Fix commands and configuration

--admission-control-config-file
PodSecurityConfiguration
defaults.enforce: restricted

The Trap

Decommissioning PodSecurityPolicy at the 1.25 removal deadline and adopting the built-in PodSecurity admission (PSA) controller without labelling every namespace explicitly. Teams treat PSA migration as complete once a handful of audited namespaces carry the pod-security.kubernetes.io/enforce label, leaving everything else to whatever the cluster falls back to.

The Default State

Any namespace without pod-security.kubernetes.io/enforce, audit, or warn labels is evaluated against the compiled-in default, which is privileged for all three modes unless overridden via an AdmissionConfiguration file. PSP enforced a deny-by-default posture; PSA enforces nothing unless a label says otherwise. Migration scripts typically label production namespaces flagged during a PSP audit and stop there. CI-generated ephemeral namespaces, new team namespaces, and anything created after the migration window inherit no restriction whatsoever.

The Blast Radius

A branch-deploy pipeline creates a namespace via Helm without the enforce label. A pod manifest requests privileged: true, hostPID: true, and a hostPath mount of /var/lib/kubelet/pods. PSA admits it silently — the privileged profile permits all of this, so no audit annotation, no warning event, nothing for SIEM rules keyed on admission denials to catch. From that pod the attacker reads service account tokens mounted for every other pod scheduled on the node, escapes via the host mount namespace, and pivots to any node sharing the same worker pool image, since NetworkPolicy objects were never reinstated either. Security teams report PSA as “deployed” based on label coverage in the handful of namespaces they checked, while the actual enforcement surface across the cluster is unchanged from having no policy engine at all.

The Lead Mechanic Fix

Set a cluster-wide default via the kube-apiserver --admission-control-config-file pointing to a PodSecurityConfiguration with defaults.enforce: restricted and explicit exemptions.namespaces for kube-system, kube-node-lease, and kube-public only.
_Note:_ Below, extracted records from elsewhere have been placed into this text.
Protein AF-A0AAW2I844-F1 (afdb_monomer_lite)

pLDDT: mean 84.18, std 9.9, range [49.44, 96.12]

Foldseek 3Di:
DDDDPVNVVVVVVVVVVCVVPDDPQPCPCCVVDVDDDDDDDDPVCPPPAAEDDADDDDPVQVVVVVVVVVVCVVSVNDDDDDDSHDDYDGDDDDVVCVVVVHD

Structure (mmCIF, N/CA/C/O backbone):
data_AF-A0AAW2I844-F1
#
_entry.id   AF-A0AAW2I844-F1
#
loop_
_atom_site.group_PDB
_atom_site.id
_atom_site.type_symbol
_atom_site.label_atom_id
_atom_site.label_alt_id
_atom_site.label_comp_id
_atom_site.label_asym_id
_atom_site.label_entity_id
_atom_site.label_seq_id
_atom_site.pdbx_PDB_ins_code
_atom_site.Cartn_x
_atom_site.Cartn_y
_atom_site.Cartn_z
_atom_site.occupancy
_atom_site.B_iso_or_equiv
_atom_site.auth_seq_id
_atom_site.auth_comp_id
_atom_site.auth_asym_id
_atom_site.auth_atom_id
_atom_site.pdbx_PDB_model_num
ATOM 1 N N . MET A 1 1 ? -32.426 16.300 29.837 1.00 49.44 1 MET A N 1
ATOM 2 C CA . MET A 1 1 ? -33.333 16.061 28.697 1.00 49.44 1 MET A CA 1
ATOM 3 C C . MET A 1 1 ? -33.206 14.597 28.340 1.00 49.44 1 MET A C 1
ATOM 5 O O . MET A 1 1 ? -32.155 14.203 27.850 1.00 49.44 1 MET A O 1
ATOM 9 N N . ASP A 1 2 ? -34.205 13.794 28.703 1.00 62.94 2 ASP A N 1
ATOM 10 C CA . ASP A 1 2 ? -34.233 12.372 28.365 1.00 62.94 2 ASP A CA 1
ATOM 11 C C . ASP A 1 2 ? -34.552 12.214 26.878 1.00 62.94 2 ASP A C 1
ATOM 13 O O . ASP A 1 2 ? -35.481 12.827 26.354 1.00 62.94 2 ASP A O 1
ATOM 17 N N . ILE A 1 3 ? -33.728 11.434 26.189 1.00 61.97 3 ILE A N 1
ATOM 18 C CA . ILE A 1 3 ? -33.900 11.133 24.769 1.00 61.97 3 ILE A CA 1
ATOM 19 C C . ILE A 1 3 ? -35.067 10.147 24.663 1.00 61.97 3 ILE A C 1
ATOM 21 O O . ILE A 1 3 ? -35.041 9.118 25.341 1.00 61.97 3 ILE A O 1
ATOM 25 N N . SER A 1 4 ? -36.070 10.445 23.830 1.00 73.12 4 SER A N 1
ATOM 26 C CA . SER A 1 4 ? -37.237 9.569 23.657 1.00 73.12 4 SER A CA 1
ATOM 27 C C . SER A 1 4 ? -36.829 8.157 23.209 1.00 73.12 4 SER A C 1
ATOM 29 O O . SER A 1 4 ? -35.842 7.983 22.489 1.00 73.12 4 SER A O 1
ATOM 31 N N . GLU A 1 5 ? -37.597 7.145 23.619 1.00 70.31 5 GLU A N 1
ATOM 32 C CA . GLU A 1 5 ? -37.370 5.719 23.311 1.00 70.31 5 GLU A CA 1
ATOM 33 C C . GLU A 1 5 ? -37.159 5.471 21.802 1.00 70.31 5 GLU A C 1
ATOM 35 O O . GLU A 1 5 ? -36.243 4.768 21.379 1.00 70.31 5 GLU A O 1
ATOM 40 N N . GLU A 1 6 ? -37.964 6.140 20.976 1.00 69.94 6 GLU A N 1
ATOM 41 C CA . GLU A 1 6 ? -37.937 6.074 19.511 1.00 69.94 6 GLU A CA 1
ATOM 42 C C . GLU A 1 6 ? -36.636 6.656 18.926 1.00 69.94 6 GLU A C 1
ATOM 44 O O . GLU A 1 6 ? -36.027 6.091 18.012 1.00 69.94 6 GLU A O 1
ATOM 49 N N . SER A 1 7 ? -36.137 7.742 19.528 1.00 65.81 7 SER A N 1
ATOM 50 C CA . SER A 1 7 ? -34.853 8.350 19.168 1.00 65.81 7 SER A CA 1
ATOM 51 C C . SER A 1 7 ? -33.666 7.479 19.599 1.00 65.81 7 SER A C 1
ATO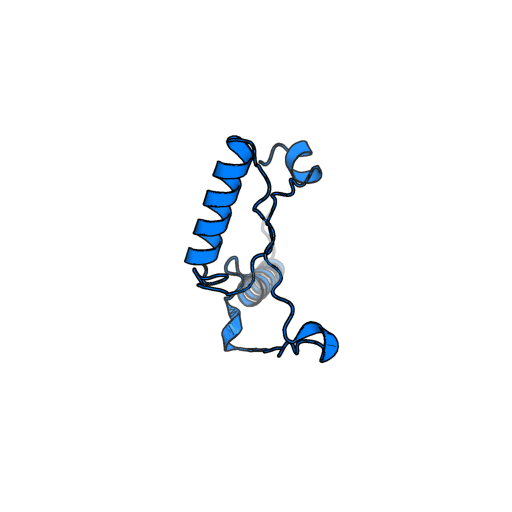M 53 O O . SER A 1 7 ? -32.655 7.429 18.896 1.00 65.81 7 SER A O 1
ATOM 55 N N . ARG A 1 8 ? -33.781 6.741 20.715 1.00 68.00 8 ARG A N 1
ATOM 56 C CA . ARG A 1 8 ? -32.768 5.757 21.145 1.00 68.00 8 ARG A CA 1
ATOM 57 C C . ARG A 1 8 ? -32.682 4.577 20.174 1.00 68.00 8 ARG A C 1
ATOM 59 O O . ARG A 1 8 ? -31.577 4.201 19.785 1.00 68.00 8 ARG A O 1
ATOM 66 N N . LEU A 1 9 ? -33.825 4.047 19.730 1.00 70.56 9 LEU A N 1
ATOM 67 C CA . LEU A 1 9 ? -33.892 2.952 18.753 1.00 70.56 9 LEU A CA 1
ATOM 68 C C . LEU A 1 9 ? -33.266 3.355 17.403 1.00 70.56 9 LEU A C 1
ATOM 70 O O . LEU A 1 9 ? -32.540 2.578 16.781 1.00 70.56 9 LEU A O 1
ATOM 74 N N . SER A 1 10 ? -33.501 4.600 16.979 1.00 82.81 10 SER A N 1
ATOM 75 C CA . SER A 1 10 ? -32.893 5.197 15.784 1.00 82.81 10 SER A CA 1
ATOM 76 C C . SER A 1 10 ? -31.366 5.322 15.901 1.00 82.81 10 SER A C 1
ATOM 78 O O . SER A 1 10 ? -30.635 4.909 14.998 1.00 82.81 10 SER A O 1
ATOM 80 N N . LEU A 1 11 ? -30.860 5.805 17.041 1.00 86.31 11 LEU A N 1
ATOM 81 C CA . LEU A 1 11 ? -29.421 5.947 17.275 1.00 86.31 11 LEU A CA 1
ATOM 82 C C . LEU A 1 11 ? -28.696 4.591 17.267 1.00 86.31 11 LEU A C 1
ATOM 84 O O . LEU A 1 11 ? -27.607 4.465 16.705 1.00 86.31 11 LEU A O 1
ATOM 88 N N . GLU A 1 12 ? -29.305 3.569 17.864 1.00 86.94 12 GLU A N 1
ATOM 89 C CA . GLU A 1 12 ? -28.731 2.223 17.917 1.00 86.94 12 GLU A CA 1
ATOM 90 C C . GLU A 1 12 ? -28.669 1.579 16.524 1.00 86.94 12 GLU A C 1
ATOM 92 O O . GLU A 1 12 ? -27.681 0.939 16.157 1.00 86.94 12 GLU A O 1
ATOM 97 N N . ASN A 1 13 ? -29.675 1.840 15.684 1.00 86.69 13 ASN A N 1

Backfill existing namespaces with kubectl label ns --all pod-security.kubernetes.io/enforce=baseline pod-security.kubernetes.io/enforce-version=v1.29 --overwrite, pinning the version to stop silent policy drift on cluster upgrades. Then block the gap permanently with a Kyverno ClusterPolicy or ValidatingAdmissionPolicy that rejects namespace creation lacking the enforce label, so no namespace can exist in the unlabelled privileged state again.